*Records for the task*
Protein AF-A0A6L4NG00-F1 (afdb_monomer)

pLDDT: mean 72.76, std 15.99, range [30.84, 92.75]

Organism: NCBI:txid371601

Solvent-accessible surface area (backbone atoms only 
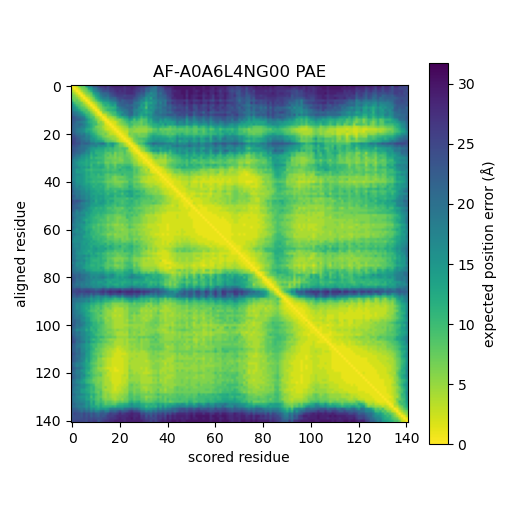— not comparable to full-atom values): 9206 Å² total; per-residue (Å²): 144,86,86,86,63,77,62,64,49,70,60,57,78,74,59,62,74,70,50,64,77,62,86,70,71,88,63,77,81,90,79,56,84,58,45,96,46,66,32,74,45,64,44,67,92,66,88,52,80,93,46,44,71,61,50,51,55,47,49,54,50,54,4
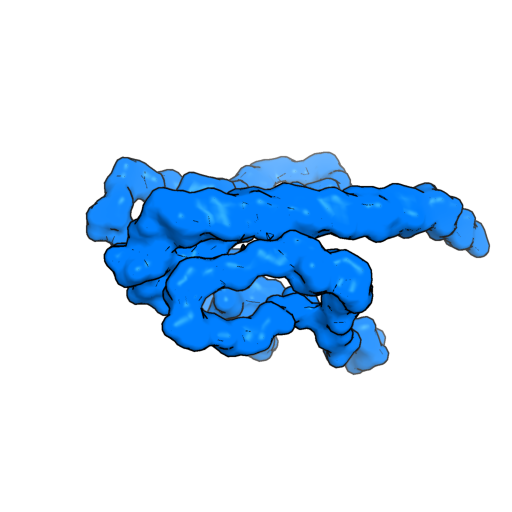3,70,75,69,53,59,92,83,52,47,82,75,43,74,38,59,84,76,43,82,82,85,89,76,75,73,92,70,88,81,88,85,87,79,59,71,52,44,58,91,93,32,53,91,80,39,64,42,76,69,31,47,50,36,25,51,53,39,37,53,53,52,49,54,56,50,51,51,53,50,54,53,56,70,69,60,77,80,126

Nearest PDB structures (foldseek):
  4ir7-assembly1_A-2  TM=5.973E-01  e=2.006E+00  Mycobacterium tuberculosis H37Rv
  4isb-assembly1_B  TM=5.846E-01  e=3.334E+00  Mycobacterium tuberculosis H37Rv

Foldseek 3Di:
DPPDDPPQPPPPVVLLVPADDQPPPPDPRDGRDDDPQADEFEDPPDPDPVCCLVSLVVSLVVCVVPPDPSHHHQHYDYDDDDDDPDDPPDDDDDFDQDLDDRSCCVPRDDPRSVVSSVVSSVSVVVVVVVVVVVVVVPPDD

Secondary structure (DSSP, 8-state):
------------HHHHTTPPPPSSSSPPPP-----TTEEEEE--S---GGGHHHHHHHHHHHHHHHSPTT-EEEEEESSS-------SS----------S-TT-HHHH--HHHHHHHHHHHHHHHHHHHHHHHHHHH----

Structure (mmCIF, N/CA/C/O backbone):
data_AF-A0A6L4NG00-F1
#
_entry.id   AF-A0A6L4NG00-F1
#
loop_
_atom_site.group_PDB
_atom_site.id
_atom_site.type_symbol
_atom_site.label_atom_id
_atom_site.label_alt_id
_atom_site.label_comp_id
_atom_site.label_asym_id
_atom_site.label_entity_id
_atom_site.label_seq_id
_atom_site.pdbx_PDB_ins_code
_atom_site.Cartn_x
_atom_site.Cartn_y
_atom_site.Cartn_z
_atom_site.occupancy
_atom_site.B_iso_or_equiv
_atom_site.auth_seq_id
_atom_site.auth_comp_id
_atom_site.auth_asym_id
_atom_site.auth_atom_id
_atom_site.pdbx_PDB_model_num
ATOM 1 N N . LEU A 1 1 ? -14.067 25.179 14.658 1.00 35.06 1 LEU A N 1
ATOM 2 C CA . LEU A 1 1 ? -13.572 23.847 15.089 1.00 35.06 1 LEU A CA 1
ATOM 3 C C . LEU A 1 1 ? -12.535 23.289 14.101 1.00 35.06 1 LEU A C 1
ATOM 5 O O . LEU A 1 1 ? -12.397 22.083 13.971 1.00 35.06 1 LEU A O 1
ATOM 9 N N . ALA A 1 2 ? -11.798 24.165 13.413 1.00 32.31 2 ALA A N 1
ATOM 10 C CA . ALA A 1 2 ? -10.836 23.818 12.375 1.00 32.31 2 ALA A CA 1
ATOM 11 C C . ALA A 1 2 ? -9.510 24.480 12.745 1.00 32.31 2 ALA A C 1
ATOM 13 O O . ALA A 1 2 ? -9.242 25.577 12.283 1.00 32.31 2 ALA A O 1
ATOM 14 N N . GLU A 1 3 ? -8.768 23.888 13.681 1.00 30.84 3 GLU A N 1
ATOM 15 C CA . GLU A 1 3 ? -7.445 24.384 14.089 1.00 30.84 3 GLU A CA 1
ATOM 16 C C . GLU A 1 3 ? -6.797 23.402 15.079 1.00 30.84 3 GLU A C 1
ATOM 18 O O . GLU A 1 3 ? -6.654 23.738 16.243 1.00 30.84 3 GLU A O 1
ATOM 23 N N . THR A 1 4 ? -6.492 22.150 14.691 1.00 35.59 4 THR A N 1
ATOM 24 C CA . THR A 1 4 ? -5.510 21.275 15.404 1.00 35.59 4 THR A CA 1
ATOM 25 C C . THR A 1 4 ? -5.349 19.877 14.780 1.00 35.59 4 THR A C 1
ATOM 27 O O . THR A 1 4 ? -5.482 18.877 15.462 1.00 35.59 4 THR A O 1
ATOM 30 N N . VAL A 1 5 ? -5.012 19.742 13.493 1.00 37.53 5 VAL A N 1
ATOM 31 C CA . VAL A 1 5 ? -4.374 18.486 13.018 1.00 37.53 5 VAL A CA 1
ATOM 32 C C . VAL A 1 5 ? -3.380 18.797 11.898 1.00 37.53 5 VAL A C 1
ATOM 34 O O . VAL A 1 5 ? -3.479 18.303 10.786 1.00 37.53 5 VAL A O 1
ATOM 37 N N . ASN A 1 6 ? -2.442 19.700 12.174 1.00 31.66 6 ASN A N 1
ATOM 38 C CA . ASN A 1 6 ? -1.248 19.881 11.340 1.00 31.66 6 ASN A CA 1
ATOM 39 C C . ASN A 1 6 ? 0.021 19.649 12.172 1.00 31.66 6 ASN A C 1
ATOM 41 O O . ASN A 1 6 ? 1.090 20.194 11.899 1.00 31.66 6 ASN A O 1
ATOM 45 N N . ALA A 1 7 ? -0.105 18.849 13.234 1.00 37.00 7 ALA A N 1
ATOM 46 C CA . ALA A 1 7 ? 1.053 18.247 13.854 1.00 37.00 7 ALA A CA 1
ATOM 47 C C . ALA A 1 7 ? 1.527 17.178 12.873 1.00 37.00 7 ALA A C 1
ATOM 49 O O . ALA A 1 7 ? 0.919 16.114 12.780 1.00 37.00 7 ALA A O 1
ATOM 50 N N . ARG A 1 8 ? 2.597 17.470 12.123 1.00 36.44 8 ARG A N 1
ATOM 51 C CA . ARG A 1 8 ? 3.454 16.410 11.589 1.00 36.44 8 ARG A CA 1
ATOM 52 C C . ARG A 1 8 ? 3.693 15.471 12.764 1.00 36.44 8 ARG A C 1
ATOM 54 O O . ARG A 1 8 ? 4.347 15.878 13.726 1.00 36.44 8 ARG A O 1
ATOM 61 N N . LEU A 1 9 ? 3.085 14.285 12.746 1.00 39.25 9 LEU A N 1
ATOM 62 C CA . LEU A 1 9 ? 3.412 13.247 13.706 1.00 39.25 9 LEU A CA 1
ATOM 63 C C . LEU A 1 9 ? 4.882 12.949 13.451 1.00 39.25 9 LEU A C 1
ATOM 65 O O . LEU A 1 9 ? 5.232 12.216 12.534 1.00 39.25 9 LEU A O 1
ATOM 69 N N . HIS A 1 10 ? 5.761 13.587 14.217 1.00 40.28 10 HIS A N 1
ATOM 70 C CA . HIS A 1 10 ? 7.126 13.132 14.325 1.00 40.28 10 HIS A CA 1
ATOM 71 C C . HIS A 1 10 ? 6.994 11.704 14.823 1.00 40.28 10 HIS A C 1
ATOM 73 O O . HIS A 1 10 ? 6.539 11.497 15.949 1.00 40.28 10 HIS A O 1
ATOM 79 N N . CYS A 1 11 ? 7.287 10.734 13.949 1.00 46.72 11 CYS A N 1
ATOM 80 C CA . CYS A 1 11 ? 7.333 9.337 14.337 1.00 46.72 11 CYS A CA 1
ATOM 81 C C . CYS A 1 11 ? 8.126 9.311 15.650 1.00 46.72 11 CYS A C 1
ATOM 83 O O . CYS A 1 11 ? 9.213 9.900 15.699 1.00 46.72 11 CYS A O 1
ATOM 85 N N . TYR A 1 12 ? 7.554 8.749 16.721 1.00 45.62 12 TYR A N 1
ATOM 86 C CA . TYR A 1 12 ? 8.214 8.702 18.027 1.00 45.62 12 TYR A CA 1
ATOM 87 C C . TYR A 1 12 ? 9.682 8.311 17.792 1.00 45.62 12 TYR A C 1
ATOM 89 O O . TYR A 1 12 ? 9.918 7.349 17.053 1.00 45.62 12 TYR A O 1
ATOM 97 N N . PRO A 1 13 ? 10.680 9.040 18.325 1.00 49.75 13 PRO A N 1
ATOM 98 C CA . PRO A 1 13 ? 12.073 8.895 17.890 1.00 49.75 13 PRO A CA 1
ATOM 99 C C . PRO A 1 13 ? 12.627 7.466 18.044 1.00 49.75 13 PRO A C 1
ATOM 101 O O . PRO A 1 13 ? 13.620 7.121 17.414 1.00 49.75 13 PRO A O 1
ATOM 104 N N . GLY A 1 14 ? 11.968 6.605 18.829 1.00 54.50 14 GLY A N 1
ATOM 105 C CA . GLY A 1 14 ? 12.284 5.180 18.920 1.00 54.50 14 GLY A CA 1
ATOM 106 C C .
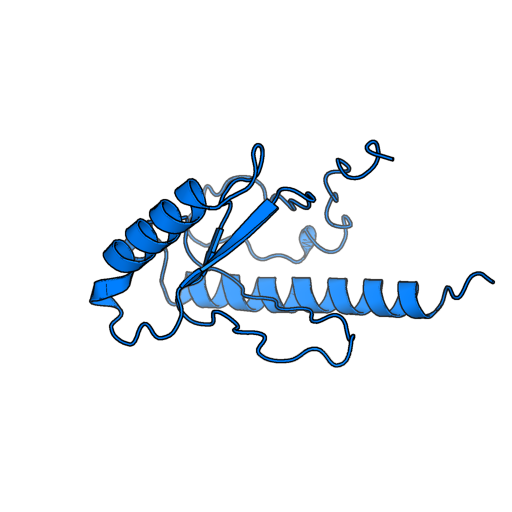 GLY A 1 14 ? 11.825 4.320 17.732 1.00 54.50 14 GLY A C 1
ATOM 107 O O . GLY A 1 14 ? 12.483 3.328 17.442 1.00 54.50 14 GLY A O 1
ATOM 108 N N . GLY A 1 15 ? 10.733 4.669 17.044 1.00 57.84 15 GLY A N 1
ATOM 109 C CA . GLY A 1 15 ? 10.170 3.885 15.936 1.00 57.84 15 GLY A CA 1
ATOM 110 C C . GLY A 1 15 ? 10.906 4.109 14.615 1.00 57.84 15 GLY A C 1
ATOM 111 O O . GLY A 1 15 ? 11.283 3.149 13.949 1.00 57.84 15 GLY A O 1
ATOM 112 N N . ALA A 1 16 ? 11.207 5.368 14.276 1.00 61.75 16 ALA A N 1
ATOM 113 C CA . ALA A 1 16 ? 11.918 5.717 13.039 1.00 61.75 16 ALA A CA 1
ATOM 114 C C . ALA A 1 16 ? 13.327 5.100 12.960 1.00 61.75 16 ALA A C 1
ATOM 116 O O . ALA A 1 16 ? 13.762 4.702 11.885 1.00 61.75 16 ALA A O 1
ATOM 117 N N . CYS A 1 17 ? 14.014 4.952 14.098 1.00 63.53 17 CYS A N 1
ATOM 118 C CA . CYS A 1 17 ? 15.329 4.306 14.177 1.00 63.53 17 CYS A CA 1
ATOM 119 C C . CYS A 1 17 ? 15.296 2.786 13.932 1.00 63.53 17 CYS A C 1
ATOM 121 O O . CYS A 1 17 ? 16.352 2.193 13.722 1.00 63.53 17 CYS A O 1
ATOM 123 N N . LYS A 1 18 ? 14.119 2.146 13.996 1.00 72.75 18 LYS A N 1
ATOM 124 C CA . LYS A 1 18 ? 13.949 0.706 13.731 1.00 72.75 18 LYS A CA 1
ATOM 125 C C . LYS A 1 18 ? 13.650 0.416 12.260 1.00 72.75 18 LYS A C 1
ATOM 127 O O . LYS A 1 18 ? 13.749 -0.738 11.851 1.00 72.75 18 LYS A O 1
ATOM 132 N N . LEU A 1 19 ? 13.253 1.432 11.491 1.00 78.81 19 LEU A N 1
ATOM 133 C CA . LEU A 1 19 ? 12.883 1.264 10.092 1.00 78.81 19 LEU A CA 1
ATOM 134 C C . LEU A 1 19 ? 14.121 0.952 9.257 1.00 78.81 19 LEU A C 1
ATOM 136 O O . LEU A 1 19 ? 15.183 1.556 9.416 1.00 78.81 19 LEU A O 1
ATOM 140 N N . VAL A 1 20 ? 13.964 -0.005 8.351 1.00 81.88 20 VAL A N 1
ATOM 141 C CA . VAL A 1 20 ? 15.010 -0.390 7.411 1.00 81.88 20 VAL A CA 1
ATOM 142 C C . VAL A 1 20 ? 14.923 0.554 6.209 1.00 81.88 20 VAL A C 1
ATOM 144 O O . VAL A 1 20 ? 13.835 0.709 5.648 1.00 81.88 20 VAL A O 1
ATOM 147 N N . PRO A 1 21 ? 16.023 1.216 5.807 1.00 76.12 21 PRO A N 1
ATOM 148 C CA . PRO A 1 21 ? 16.006 2.060 4.623 1.00 76.12 21 PRO A CA 1
ATOM 149 C C . PRO A 1 21 ? 15.805 1.200 3.365 1.00 76.12 21 PRO A C 1
ATOM 151 O O . PRO A 1 21 ? 16.341 0.089 3.294 1.00 76.12 21 PRO A O 1
ATOM 154 N N . PRO A 1 22 ? 15.071 1.695 2.356 1.00 73.88 22 PRO A N 1
ATOM 155 C CA . PRO A 1 22 ? 14.947 0.988 1.092 1.00 73.88 22 PRO A CA 1
ATOM 156 C C . PRO A 1 22 ? 16.324 0.869 0.406 1.00 73.88 22 PRO A C 1
ATOM 158 O O . PRO A 1 22 ? 17.139 1.792 0.491 1.00 73.88 22 PRO A O 1
ATOM 161 N N . PRO A 1 23 ? 16.602 -0.244 -0.298 1.00 68.12 23 PRO A N 1
ATOM 162 C CA . PRO A 1 23 ? 17.872 -0.485 -0.992 1.00 68.12 23 PRO A CA 1
ATOM 163 C C . PRO A 1 23 ? 18.167 0.517 -2.123 1.00 68.12 23 PRO A C 1
ATOM 165 O O . PRO A 1 23 ? 19.326 0.664 -2.511 1.00 68.12 23 PRO A O 1
ATOM 168 N N . ASN A 1 24 ? 17.158 1.239 -2.624 1.00 66.81 24 ASN A N 1
ATOM 169 C CA . ASN A 1 24 ? 17.336 2.331 -3.585 1.00 66.81 24 ASN A CA 1
ATOM 170 C C . ASN A 1 24 ? 17.807 3.607 -2.854 1.00 66.81 24 ASN A C 1
ATOM 172 O O . ASN A 1 24 ? 17.027 4.522 -2.598 1.00 66.81 24 ASN A O 1
ATOM 176 N N . PHE A 1 25 ? 19.088 3.647 -2.473 1.00 59.28 25 PHE A N 1
ATOM 177 C CA . PHE A 1 25 ? 19.731 4.815 -1.858 1.00 59.28 25 PHE A CA 1
ATOM 178 C C . PHE A 1 25 ? 20.296 5.767 -2.935 1.00 59.28 25 PHE A C 1
ATOM 180 O O . PHE A 1 25 ? 21.006 5.298 -3.827 1.00 59.28 25 PHE A O 1
ATOM 187 N N . PRO A 1 26 ? 20.072 7.096 -2.854 1.00 61.75 26 PRO A N 1
ATOM 188 C CA . PRO A 1 26 ? 19.464 7.826 -1.744 1.00 61.75 26 PRO A CA 1
ATOM 189 C C . PRO A 1 26 ? 17.932 7.844 -1.807 1.00 61.75 26 PRO A C 1
ATOM 191 O O . PRO A 1 26 ? 17.346 8.288 -2.791 1.00 61.75 26 PRO A O 1
ATOM 194 N N . ALA A 1 27 ? 17.292 7.455 -0.706 1.00 60.97 27 ALA A N 1
ATOM 195 C CA . ALA A 1 27 ? 15.891 7.770 -0.463 1.00 60.97 27 ALA A CA 1
ATOM 196 C C . ALA A 1 27 ? 15.804 9.073 0.353 1.00 60.97 27 ALA A C 1
ATOM 198 O O . ALA A 1 27 ? 16.668 9.310 1.208 1.00 60.97 27 ALA A O 1
ATOM 199 N N . PRO A 1 28 ? 14.794 9.931 0.117 1.00 62.75 28 PRO A N 1
ATOM 200 C CA . PRO A 1 28 ? 14.486 11.038 1.018 1.00 62.75 28 PRO A CA 1
ATOM 201 C C . PRO A 1 28 ? 14.357 10.554 2.469 1.00 62.75 28 PRO A C 1
ATOM 203 O O . PRO A 1 28 ? 14.072 9.381 2.717 1.00 62.75 28 PRO A O 1
ATOM 206 N N . GLN A 1 29 ? 14.559 11.454 3.439 1.00 63.97 29 GLN A N 1
ATOM 207 C CA . GLN A 1 29 ? 14.298 11.118 4.843 1.00 63.97 29 GLN A CA 1
ATOM 208 C C . GLN A 1 29 ? 12.883 10.563 4.995 1.00 63.97 29 GLN A C 1
ATOM 210 O O . GLN A 1 29 ? 11.956 11.052 4.353 1.00 63.97 29 GLN A O 1
ATOM 215 N N . LEU A 1 30 ? 12.729 9.562 5.861 1.00 64.75 30 LEU A N 1
ATOM 216 C CA . LEU A 1 30 ? 11.423 8.996 6.151 1.00 64.75 30 LEU A CA 1
ATOM 217 C C . LEU A 1 30 ? 10.493 10.082 6.702 1.00 64.75 30 LEU A C 1
ATOM 219 O O . LEU A 1 30 ? 10.819 10.741 7.693 1.00 64.75 30 LEU A O 1
ATOM 223 N N . VAL A 1 31 ? 9.341 10.256 6.058 1.00 64.75 31 VAL A N 1
ATOM 224 C CA . VAL A 1 31 ? 8.320 11.221 6.464 1.00 64.75 31 VAL A CA 1
ATOM 225 C C . VAL A 1 31 ? 7.094 10.459 6.948 1.00 64.75 31 VAL A C 1
ATOM 227 O O . VAL A 1 31 ? 6.549 9.628 6.228 1.00 64.75 31 VAL A O 1
ATOM 230 N N . CYS A 1 32 ? 6.661 10.750 8.172 1.00 66.31 32 CYS A N 1
ATOM 231 C CA . CYS A 1 32 ? 5.337 10.378 8.657 1.00 66.31 32 CYS A CA 1
ATOM 232 C C . CYS A 1 32 ? 4.382 11.542 8.359 1.00 66.31 32 CYS A C 1
ATOM 234 O O . CYS A 1 32 ? 4.542 12.635 8.911 1.00 66.31 32 CYS A O 1
ATOM 236 N N . GLU A 1 33 ? 3.399 11.317 7.491 1.00 66.69 33 GLU A N 1
ATOM 237 C CA . GLU A 1 33 ? 2.358 12.297 7.181 1.00 66.69 33 GLU A CA 1
ATOM 238 C C . GLU A 1 33 ? 1.016 11.822 7.732 1.00 66.69 33 GLU A C 1
ATOM 240 O O . GLU A 1 33 ? 0.603 10.685 7.528 1.00 66.69 33 GLU A O 1
ATOM 245 N N . GLY A 1 34 ? 0.340 12.708 8.457 1.00 67.75 34 GLY A N 1
ATOM 246 C CA . GLY A 1 34 ? -1.019 12.505 8.930 1.00 67.75 34 GLY A CA 1
ATOM 247 C C . GLY A 1 34 ? -1.755 13.827 8.819 1.00 67.75 34 GLY A C 1
ATOM 248 O O . GLY A 1 34 ? -1.395 14.791 9.492 1.00 67.75 34 GLY A O 1
ATOM 249 N N . ALA A 1 35 ? -2.752 13.889 7.943 1.00 68.00 35 ALA A N 1
ATOM 250 C CA . ALA A 1 35 ? -3.595 15.061 7.764 1.00 68.00 35 ALA A CA 1
ATOM 251 C C . ALA A 1 35 ? -5.026 14.610 7.476 1.00 68.00 35 ALA A C 1
ATOM 253 O O . ALA A 1 35 ? -5.237 13.579 6.841 1.00 68.00 35 ALA A O 1
ATOM 254 N N . SER A 1 36 ? -6.016 15.401 7.890 1.00 70.56 36 SER A N 1
ATOM 255 C CA . SER A 1 36 ? -7.425 15.132 7.565 1.00 70.56 36 SER A CA 1
ATOM 256 C C . SER A 1 36 ? -7.725 15.205 6.063 1.00 70.56 36 SER A C 1
ATOM 258 O O . SER A 1 36 ? -8.759 14.714 5.626 1.00 70.56 36 SER A O 1
ATOM 260 N N . THR A 1 37 ? -6.829 15.814 5.284 1.00 75.25 37 THR A N 1
ATOM 261 C CA . THR A 1 37 ? -6.889 15.910 3.821 1.00 75.25 37 THR A CA 1
ATOM 262 C C . THR A 1 37 ? -6.009 14.880 3.108 1.00 75.25 37 THR A C 1
ATOM 264 O O . THR A 1 37 ? -6.051 14.802 1.880 1.00 75.25 37 THR A O 1
ATOM 267 N N . PHE A 1 38 ? -5.218 14.091 3.850 1.00 77.62 38 PHE A N 1
ATOM 268 C CA . PHE A 1 38 ? -4.398 13.029 3.273 1.00 77.62 38 PHE A CA 1
ATOM 269 C C . PHE A 1 38 ? -5.312 11.892 2.828 1.00 77.62 38 PHE A C 1
ATOM 271 O O . PHE A 1 38 ? -5.976 11.270 3.659 1.00 77.62 38 PHE A O 1
ATOM 278 N N . THR A 1 39 ? -5.343 11.612 1.526 1.00 82.62 39 THR A N 1
ATOM 279 C CA . THR A 1 39 ? -6.215 10.565 0.985 1.00 82.62 39 THR A CA 1
ATOM 280 C C . THR A 1 39 ? -5.409 9.481 0.291 1.00 82.62 39 THR A C 1
ATOM 282 O O . THR A 1 39 ? -4.613 9.761 -0.605 1.00 82.62 39 THR A O 1
ATOM 285 N N . ALA A 1 40 ? -5.656 8.236 0.697 1.00 81.94 40 ALA A N 1
ATOM 286 C CA . ALA A 1 40 ? -5.218 7.047 -0.016 1.00 81.94 40 ALA A CA 1
ATOM 287 C C . ALA A 1 40 ? -6.344 6.588 -0.950 1.00 81.94 40 ALA A C 1
ATOM 289 O O . ALA A 1 40 ? -7.469 6.352 -0.500 1.00 81.94 40 ALA A O 1
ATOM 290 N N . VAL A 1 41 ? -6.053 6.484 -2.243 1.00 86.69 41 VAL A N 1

*Required work*
The lines above, starting at the one with "ATOM 208 C C" and ending at the one with "ATOM 254 N N", are the only ones to return, exactly as written.

*Output*
ATOM 208 C C . GLN A 1 29 ? 12.883 10.563 4.995 1.00 63.97 29 GLN A C 1
ATOM 210 O O . GLN A 1 29 ? 11.956 11.052 4.353 1.00 63.97 29 GLN A O 1
ATOM 215 N N . LEU A 1 30 ? 12.729 9.562 5.861 1.00 64.75 30 LEU A N 1
ATOM 216 C CA . LEU A 1 30 ? 11.423 8.996 6.151 1.00 64.75 30 LEU A CA 1
ATOM 217 C C . LEU A 1 30 ? 10.493 10.082 6.702 1.00 64.75 30 LEU A C 1
ATOM 219 O O . LEU A 1 30 ? 10.819 10.741 7.693 1.00 64.75 30 LEU A O 1
ATOM 223 N N . VAL A 1 31 ? 9.341 10.256 6.058 1.00 64.75 31 VAL A N 1
ATOM 224 C CA . VAL A 1 31 ? 8.320 11.221 6.464 1.00 64.75 31 VAL A CA 1
ATOM 225 C C . VAL A 1 31 ? 7.094 10.459 6.948 1.00 64.75 31 VAL A C 1
ATOM 227 O O . VAL A 1 31 ? 6.549 9.628 6.228 1.00 64.75 31 VAL A O 1
ATOM 230 N N . CYS A 1 32 ? 6.661 10.750 8.172 1.00 66.31 32 CYS A N 1
ATOM 231 C CA . CYS A 1 32 ? 5.337 10.378 8.657 1.00 66.31 32 CYS A CA 1
ATOM 232 C C . CYS A 1 32 ? 4.382 11.542 8.359 1.00 66.31 32 CYS A C 1
ATOM 234 O O . CYS A 1 32 ? 4.542 12.635 8.911 1.00 66.31 32 CYS A O 1
ATOM 236 N N . GLU A 1 33 ? 3.399 11.317 7.491 1.00 66.69 33 GLU A N 1
ATOM 237 C CA . GLU A 1 33 ? 2.358 12.297 7.181 1.00 66.69 33 GLU A CA 1
ATOM 238 C C . GLU A 1 33 ? 1.016 11.822 7.732 1.00 66.69 33 GLU A C 1
ATOM 240 O O . GLU A 1 33 ? 0.603 10.685 7.528 1.00 66.69 33 GLU A O 1
ATOM 245 N N . GLY A 1 34 ? 0.340 12.708 8.457 1.00 67.75 34 GLY A N 1
ATOM 246 C CA . GLY A 1 34 ? -1.019 12.505 8.930 1.00 67.75 34 GLY A CA 1
ATOM 247 C C . GLY A 1 34 ? -1.755 13.827 8.819 1.00 67.75 34 GLY A C 1
ATOM 248 O O . GLY A 1 34 ? -1.395 14.791 9.492 1.00 67.75 34 GLY A O 1
ATOM 249 N N . ALA A 1 35 ? -2.752 13.889 7.943 1.00 68.00 35 ALA A N 1
ATOM 250 C CA . ALA A 1 35 ? -3.595 15.061 7.764 1.00 68.00 35 ALA A CA 1
ATOM 251 C C . ALA A 1 35 ? -5.026 14.610 7.476 1.00 68.00 35 ALA A C 1
ATOM 253 O O . ALA A 1 35 ? -5.237 13.579 6.841 1.00 68.00 35 ALA A O 1
ATOM 254 N N . SER A 1 36 ? -6.016 15.401 7.890 1.00 70.56 36 SER A N 1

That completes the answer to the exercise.